Items from a dataset
[Start of section]

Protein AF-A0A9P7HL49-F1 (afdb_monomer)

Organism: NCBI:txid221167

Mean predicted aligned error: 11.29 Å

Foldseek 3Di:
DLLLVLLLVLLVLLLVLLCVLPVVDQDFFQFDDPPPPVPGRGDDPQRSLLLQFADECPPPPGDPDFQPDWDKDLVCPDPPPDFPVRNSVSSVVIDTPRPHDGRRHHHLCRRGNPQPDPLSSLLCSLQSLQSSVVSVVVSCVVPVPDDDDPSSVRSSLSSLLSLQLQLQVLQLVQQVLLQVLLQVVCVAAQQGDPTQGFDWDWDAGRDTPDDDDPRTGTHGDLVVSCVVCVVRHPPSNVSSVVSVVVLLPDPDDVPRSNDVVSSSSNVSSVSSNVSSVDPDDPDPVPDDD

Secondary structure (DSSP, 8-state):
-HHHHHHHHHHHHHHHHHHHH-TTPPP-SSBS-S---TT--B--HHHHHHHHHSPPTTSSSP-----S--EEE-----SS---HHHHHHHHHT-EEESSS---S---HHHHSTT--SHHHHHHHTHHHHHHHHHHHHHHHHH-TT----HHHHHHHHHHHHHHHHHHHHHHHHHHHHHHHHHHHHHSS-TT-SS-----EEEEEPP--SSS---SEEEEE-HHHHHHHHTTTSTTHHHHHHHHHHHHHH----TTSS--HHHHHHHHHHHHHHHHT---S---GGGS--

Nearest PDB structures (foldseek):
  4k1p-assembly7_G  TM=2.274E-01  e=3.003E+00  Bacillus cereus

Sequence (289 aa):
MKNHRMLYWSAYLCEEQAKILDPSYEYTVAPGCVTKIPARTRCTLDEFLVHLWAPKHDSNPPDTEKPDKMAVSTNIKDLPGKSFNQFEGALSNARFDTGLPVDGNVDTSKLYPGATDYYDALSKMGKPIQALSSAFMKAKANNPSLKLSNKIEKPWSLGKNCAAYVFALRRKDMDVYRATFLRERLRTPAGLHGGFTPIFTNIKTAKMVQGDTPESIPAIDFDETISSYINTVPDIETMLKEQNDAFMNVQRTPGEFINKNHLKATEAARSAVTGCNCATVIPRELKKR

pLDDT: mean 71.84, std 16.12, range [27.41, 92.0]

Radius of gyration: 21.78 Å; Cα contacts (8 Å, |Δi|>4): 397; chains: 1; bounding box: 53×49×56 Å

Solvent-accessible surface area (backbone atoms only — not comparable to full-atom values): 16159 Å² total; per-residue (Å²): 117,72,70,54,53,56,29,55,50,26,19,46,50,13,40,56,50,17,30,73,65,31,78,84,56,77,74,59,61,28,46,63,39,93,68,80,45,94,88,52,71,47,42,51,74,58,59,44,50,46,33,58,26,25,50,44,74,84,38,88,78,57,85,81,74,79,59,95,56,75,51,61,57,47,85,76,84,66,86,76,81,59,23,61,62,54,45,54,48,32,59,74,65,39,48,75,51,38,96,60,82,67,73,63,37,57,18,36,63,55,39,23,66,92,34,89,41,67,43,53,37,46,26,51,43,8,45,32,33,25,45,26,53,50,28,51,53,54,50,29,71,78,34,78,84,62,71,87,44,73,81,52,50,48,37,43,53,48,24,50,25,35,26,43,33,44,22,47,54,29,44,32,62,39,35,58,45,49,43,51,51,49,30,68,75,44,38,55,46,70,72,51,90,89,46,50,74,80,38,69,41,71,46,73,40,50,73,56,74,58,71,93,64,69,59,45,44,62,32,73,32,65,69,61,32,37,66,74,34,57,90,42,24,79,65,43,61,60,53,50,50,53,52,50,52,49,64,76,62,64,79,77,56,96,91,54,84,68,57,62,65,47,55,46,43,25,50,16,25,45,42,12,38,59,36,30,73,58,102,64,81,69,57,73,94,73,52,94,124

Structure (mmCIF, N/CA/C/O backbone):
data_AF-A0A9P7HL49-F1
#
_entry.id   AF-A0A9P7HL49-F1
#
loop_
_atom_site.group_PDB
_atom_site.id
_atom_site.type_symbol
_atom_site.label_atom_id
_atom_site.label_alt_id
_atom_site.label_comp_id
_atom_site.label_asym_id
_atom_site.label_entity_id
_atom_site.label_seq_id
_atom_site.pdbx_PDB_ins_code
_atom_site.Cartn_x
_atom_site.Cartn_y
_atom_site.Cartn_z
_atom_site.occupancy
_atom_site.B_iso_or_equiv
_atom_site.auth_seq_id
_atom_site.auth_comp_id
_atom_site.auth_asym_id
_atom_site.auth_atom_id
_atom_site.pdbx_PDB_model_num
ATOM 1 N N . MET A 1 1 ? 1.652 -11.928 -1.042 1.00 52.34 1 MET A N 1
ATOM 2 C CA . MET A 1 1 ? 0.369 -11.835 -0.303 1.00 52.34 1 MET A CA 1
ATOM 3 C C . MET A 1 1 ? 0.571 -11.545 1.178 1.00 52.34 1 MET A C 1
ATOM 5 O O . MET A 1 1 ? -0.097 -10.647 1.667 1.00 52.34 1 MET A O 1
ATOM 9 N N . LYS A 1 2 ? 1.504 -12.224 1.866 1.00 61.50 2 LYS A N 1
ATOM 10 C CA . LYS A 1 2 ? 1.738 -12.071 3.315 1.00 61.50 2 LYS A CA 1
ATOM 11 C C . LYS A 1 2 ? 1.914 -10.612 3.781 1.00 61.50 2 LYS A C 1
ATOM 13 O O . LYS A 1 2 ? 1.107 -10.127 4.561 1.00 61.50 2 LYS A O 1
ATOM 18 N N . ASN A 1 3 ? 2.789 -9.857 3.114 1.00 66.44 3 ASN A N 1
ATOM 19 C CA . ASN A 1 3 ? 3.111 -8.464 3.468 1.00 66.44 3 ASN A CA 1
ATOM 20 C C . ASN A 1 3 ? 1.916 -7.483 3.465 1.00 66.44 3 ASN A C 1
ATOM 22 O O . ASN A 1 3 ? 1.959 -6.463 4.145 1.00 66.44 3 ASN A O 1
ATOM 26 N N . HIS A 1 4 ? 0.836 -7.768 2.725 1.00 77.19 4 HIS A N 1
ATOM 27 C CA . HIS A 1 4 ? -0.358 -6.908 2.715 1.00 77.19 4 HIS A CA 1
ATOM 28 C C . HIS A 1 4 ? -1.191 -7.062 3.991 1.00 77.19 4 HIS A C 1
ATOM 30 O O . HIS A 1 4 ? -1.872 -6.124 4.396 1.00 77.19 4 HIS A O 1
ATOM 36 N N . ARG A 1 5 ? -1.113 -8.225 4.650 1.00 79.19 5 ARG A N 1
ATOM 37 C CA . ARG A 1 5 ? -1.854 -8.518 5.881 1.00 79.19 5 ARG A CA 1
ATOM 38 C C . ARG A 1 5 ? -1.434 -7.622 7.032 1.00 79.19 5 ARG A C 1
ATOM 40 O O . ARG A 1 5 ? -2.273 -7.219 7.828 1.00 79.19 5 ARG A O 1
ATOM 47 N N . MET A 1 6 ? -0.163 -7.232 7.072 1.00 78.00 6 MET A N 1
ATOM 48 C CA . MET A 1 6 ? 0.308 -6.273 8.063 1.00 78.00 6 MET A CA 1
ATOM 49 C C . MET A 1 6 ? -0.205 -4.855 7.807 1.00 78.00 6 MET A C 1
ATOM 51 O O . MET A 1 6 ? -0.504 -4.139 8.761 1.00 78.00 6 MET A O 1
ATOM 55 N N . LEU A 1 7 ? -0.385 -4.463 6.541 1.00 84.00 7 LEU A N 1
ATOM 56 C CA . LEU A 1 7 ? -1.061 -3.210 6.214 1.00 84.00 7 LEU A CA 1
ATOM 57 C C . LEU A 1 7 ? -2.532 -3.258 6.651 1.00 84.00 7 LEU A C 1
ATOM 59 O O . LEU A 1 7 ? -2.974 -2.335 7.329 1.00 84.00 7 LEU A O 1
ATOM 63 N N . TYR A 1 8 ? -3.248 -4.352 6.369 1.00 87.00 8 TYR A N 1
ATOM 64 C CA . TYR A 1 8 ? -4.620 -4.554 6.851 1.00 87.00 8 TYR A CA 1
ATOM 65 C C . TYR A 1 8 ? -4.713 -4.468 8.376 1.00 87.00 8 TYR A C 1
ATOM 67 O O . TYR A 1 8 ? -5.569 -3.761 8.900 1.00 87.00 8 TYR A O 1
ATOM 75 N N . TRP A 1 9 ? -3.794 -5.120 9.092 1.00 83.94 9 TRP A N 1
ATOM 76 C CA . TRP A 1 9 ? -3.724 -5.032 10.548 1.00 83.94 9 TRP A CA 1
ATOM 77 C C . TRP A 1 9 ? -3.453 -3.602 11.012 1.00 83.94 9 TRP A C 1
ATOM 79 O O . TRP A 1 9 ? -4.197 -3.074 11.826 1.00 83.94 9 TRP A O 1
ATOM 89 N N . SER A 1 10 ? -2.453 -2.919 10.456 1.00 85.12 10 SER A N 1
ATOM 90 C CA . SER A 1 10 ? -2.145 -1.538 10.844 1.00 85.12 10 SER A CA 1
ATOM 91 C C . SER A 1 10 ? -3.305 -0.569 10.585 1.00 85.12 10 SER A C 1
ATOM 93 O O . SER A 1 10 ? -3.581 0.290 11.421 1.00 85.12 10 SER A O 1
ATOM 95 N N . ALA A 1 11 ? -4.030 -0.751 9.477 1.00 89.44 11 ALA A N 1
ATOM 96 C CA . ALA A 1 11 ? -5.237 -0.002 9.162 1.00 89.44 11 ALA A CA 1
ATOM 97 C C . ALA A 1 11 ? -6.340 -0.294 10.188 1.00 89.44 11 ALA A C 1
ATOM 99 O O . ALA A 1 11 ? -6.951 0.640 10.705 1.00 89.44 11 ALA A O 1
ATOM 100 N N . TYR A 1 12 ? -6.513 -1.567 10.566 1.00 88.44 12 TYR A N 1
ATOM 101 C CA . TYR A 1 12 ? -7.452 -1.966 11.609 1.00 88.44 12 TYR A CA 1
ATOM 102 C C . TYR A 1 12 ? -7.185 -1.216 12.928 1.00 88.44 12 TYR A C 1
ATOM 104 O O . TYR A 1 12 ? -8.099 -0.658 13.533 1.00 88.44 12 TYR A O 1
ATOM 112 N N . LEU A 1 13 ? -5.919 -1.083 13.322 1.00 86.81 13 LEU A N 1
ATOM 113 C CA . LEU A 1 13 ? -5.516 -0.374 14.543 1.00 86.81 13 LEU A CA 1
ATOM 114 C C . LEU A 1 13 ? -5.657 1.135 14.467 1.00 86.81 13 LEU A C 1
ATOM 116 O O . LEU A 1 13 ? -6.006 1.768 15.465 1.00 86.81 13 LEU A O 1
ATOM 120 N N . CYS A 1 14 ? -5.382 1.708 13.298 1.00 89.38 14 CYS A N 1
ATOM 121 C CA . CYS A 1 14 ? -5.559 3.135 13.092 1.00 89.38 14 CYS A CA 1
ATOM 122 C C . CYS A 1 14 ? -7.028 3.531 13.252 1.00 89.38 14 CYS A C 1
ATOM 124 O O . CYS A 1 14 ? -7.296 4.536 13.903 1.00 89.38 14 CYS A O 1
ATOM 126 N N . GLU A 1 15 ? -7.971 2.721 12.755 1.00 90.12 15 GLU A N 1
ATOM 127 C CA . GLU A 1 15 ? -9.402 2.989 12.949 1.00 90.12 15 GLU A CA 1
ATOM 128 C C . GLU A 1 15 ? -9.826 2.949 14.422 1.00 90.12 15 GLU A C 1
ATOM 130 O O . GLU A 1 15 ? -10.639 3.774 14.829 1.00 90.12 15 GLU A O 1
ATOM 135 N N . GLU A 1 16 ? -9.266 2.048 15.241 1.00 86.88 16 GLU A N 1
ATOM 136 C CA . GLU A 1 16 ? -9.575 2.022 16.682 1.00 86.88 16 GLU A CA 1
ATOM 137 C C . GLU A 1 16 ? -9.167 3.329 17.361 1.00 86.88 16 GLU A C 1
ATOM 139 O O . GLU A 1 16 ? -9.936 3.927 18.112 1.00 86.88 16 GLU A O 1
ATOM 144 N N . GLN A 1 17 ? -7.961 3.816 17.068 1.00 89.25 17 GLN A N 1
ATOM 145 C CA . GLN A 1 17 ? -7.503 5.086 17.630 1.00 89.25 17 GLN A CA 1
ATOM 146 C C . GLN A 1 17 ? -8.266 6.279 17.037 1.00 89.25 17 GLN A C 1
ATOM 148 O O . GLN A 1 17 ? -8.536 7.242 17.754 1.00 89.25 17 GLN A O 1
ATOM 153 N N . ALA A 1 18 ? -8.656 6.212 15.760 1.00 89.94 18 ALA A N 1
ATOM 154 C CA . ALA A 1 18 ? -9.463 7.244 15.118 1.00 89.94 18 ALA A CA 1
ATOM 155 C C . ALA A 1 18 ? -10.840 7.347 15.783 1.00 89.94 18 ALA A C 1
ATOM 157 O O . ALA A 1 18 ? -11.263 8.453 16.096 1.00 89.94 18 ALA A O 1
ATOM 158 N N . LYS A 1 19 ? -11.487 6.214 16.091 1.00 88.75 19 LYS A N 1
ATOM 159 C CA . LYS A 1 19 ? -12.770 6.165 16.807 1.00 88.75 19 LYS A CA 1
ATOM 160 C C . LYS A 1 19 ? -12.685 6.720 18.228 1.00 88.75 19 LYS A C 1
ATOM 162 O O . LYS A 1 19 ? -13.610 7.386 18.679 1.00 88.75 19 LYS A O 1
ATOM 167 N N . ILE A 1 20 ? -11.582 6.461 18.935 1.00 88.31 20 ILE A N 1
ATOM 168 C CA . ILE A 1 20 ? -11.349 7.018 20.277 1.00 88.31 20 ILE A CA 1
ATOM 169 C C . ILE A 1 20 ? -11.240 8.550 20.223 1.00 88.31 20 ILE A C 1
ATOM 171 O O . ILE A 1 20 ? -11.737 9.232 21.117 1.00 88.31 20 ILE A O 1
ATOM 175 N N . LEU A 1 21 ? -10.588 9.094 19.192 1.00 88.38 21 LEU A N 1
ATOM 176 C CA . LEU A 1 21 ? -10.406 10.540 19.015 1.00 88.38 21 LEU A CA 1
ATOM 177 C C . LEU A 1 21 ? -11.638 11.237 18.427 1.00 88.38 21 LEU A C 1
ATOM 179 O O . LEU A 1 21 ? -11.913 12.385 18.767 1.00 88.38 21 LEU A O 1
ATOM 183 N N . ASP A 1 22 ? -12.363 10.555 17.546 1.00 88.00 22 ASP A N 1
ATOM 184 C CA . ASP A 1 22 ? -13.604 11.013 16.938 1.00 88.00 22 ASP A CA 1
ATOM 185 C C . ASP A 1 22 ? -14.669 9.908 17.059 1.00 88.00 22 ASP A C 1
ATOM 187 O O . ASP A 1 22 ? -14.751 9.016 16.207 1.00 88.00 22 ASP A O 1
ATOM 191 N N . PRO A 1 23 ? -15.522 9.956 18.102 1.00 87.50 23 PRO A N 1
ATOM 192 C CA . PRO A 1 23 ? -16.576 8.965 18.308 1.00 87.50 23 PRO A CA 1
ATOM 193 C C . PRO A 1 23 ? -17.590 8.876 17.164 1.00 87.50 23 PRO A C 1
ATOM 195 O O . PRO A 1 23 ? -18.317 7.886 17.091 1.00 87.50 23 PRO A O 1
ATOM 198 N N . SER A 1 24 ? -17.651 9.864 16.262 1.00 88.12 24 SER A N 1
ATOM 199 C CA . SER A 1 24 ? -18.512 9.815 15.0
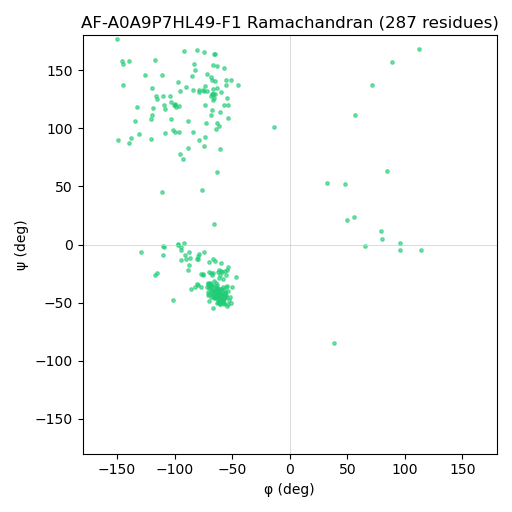73 1.00 88.12 24 SER A CA 1
ATOM 200 C C . SER A 1 24 ? -17.925 8.981 13.930 1.00 88.12 24 SER A C 1
ATOM 202 O O . SER A 1 24 ? -18.649 8.630 13.007 1.00 88.12 24 SER A O 1
ATOM 204 N N . TYR A 1 25 ? -16.642 8.610 14.000 1.00 87.50 25 TYR A N 1
ATOM 205 C CA . TYR A 1 25 ? -15.972 7.832 12.961 1.00 87.50 25 TYR A CA 1
ATOM 206 C C . TYR A 1 25 ? -16.651 6.474 12.728 1.00 87.50 25 TYR A C 1
ATOM 208 O O . TYR A 1 25 ? -16.903 5.727 13.674 1.00 87.50 25 TYR A O 1
ATOM 216 N N . GLU A 1 26 ? -16.935 6.120 11.480 1.00 88.25 26 GLU A N 1
ATOM 217 C CA . GLU A 1 26 ? -17.482 4.810 11.124 1.00 88.25 26 GLU A CA 1
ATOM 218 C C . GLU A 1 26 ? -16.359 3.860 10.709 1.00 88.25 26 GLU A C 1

[End of section]

▸ **EXERCISE**:
Looking at the entries above, can you reproduce exactly the lines from the one that holds "ATOM 40 O O" through the one that holds "ATOM 93 O O", and only those?

▸ **TASK RESPONSE**:
ATOM 40 O O . ARG A 1 5 ? -2.273 -7.219 7.828 1.00 79.19 5 ARG A O 1
ATOM 47 N N . MET A 1 6 ? -0.163 -7.232 7.072 1.00 78.00 6 MET A N 1
ATOM 48 C CA . MET A 1 6 ? 0.308 -6.273 8.063 1.00 78.00 6 MET A CA 1
ATOM 49 C C . MET A 1 6 ? -0.205 -4.855 7.807 1.00 78.00 6 MET A C 1
ATOM 51 O O . MET A 1 6 ? -0.504 -4.139 8.761 1.00 78.00 6 MET A O 1
ATOM 55 N N . LEU A 1 7 ? -0.385 -4.463 6.541 1.00 84.00 7 LEU A N 1
ATOM 56 C CA . LEU A 1 7 ? -1.061 -3.210 6.214 1.00 84.00 7 LEU A CA 1
ATOM 57 C C . LEU A 1 7 ? -2.532 -3.258 6.651 1.00 84.00 7 LEU A C 1
ATOM 59 O O . LEU A 1 7 ? -2.974 -2.335 7.329 1.00 84.00 7 LEU A O 1
ATOM 63 N N . TYR A 1 8 ? -3.248 -4.352 6.369 1.00 87.00 8 TYR A N 1
ATOM 64 C CA . TYR A 1 8 ? -4.620 -4.554 6.851 1.00 87.00 8 TYR A CA 1
ATOM 65 C C . TYR A 1 8 ? -4.713 -4.468 8.376 1.00 87.00 8 TYR A C 1
ATOM 67 O O . TYR A 1 8 ? -5.569 -3.761 8.900 1.00 87.00 8 TYR A O 1
ATOM 75 N N . TRP A 1 9 ? -3.794 -5.120 9.092 1.00 83.94 9 TRP A N 1
ATOM 76 C CA . TRP A 1 9 ? -3.724 -5.032 10.548 1.00 83.94 9 TRP A CA 1
ATOM 77 C C . TRP A 1 9 ? -3.453 -3.602 11.012 1.00 83.94 9 TRP A C 1
ATOM 79 O O . TRP A 1 9 ? -4.197 -3.074 11.826 1.00 83.94 9 TRP A O 1
ATOM 89 N N . SER A 1 10 ? -2.453 -2.919 10.456 1.00 85.12 10 SER A N 1
ATOM 90 C CA . SER A 1 10 ? -2.145 -1.538 10.844 1.00 85.12 10 SER A CA 1
ATOM 91 C C . SER A 1 10 ? -3.305 -0.569 10.585 1.00 85.12 10 SER A C 1
ATOM 93 O O . SER A 1 10 ? -3.581 0.290 11.421 1.00 85.12 10 SER A O 1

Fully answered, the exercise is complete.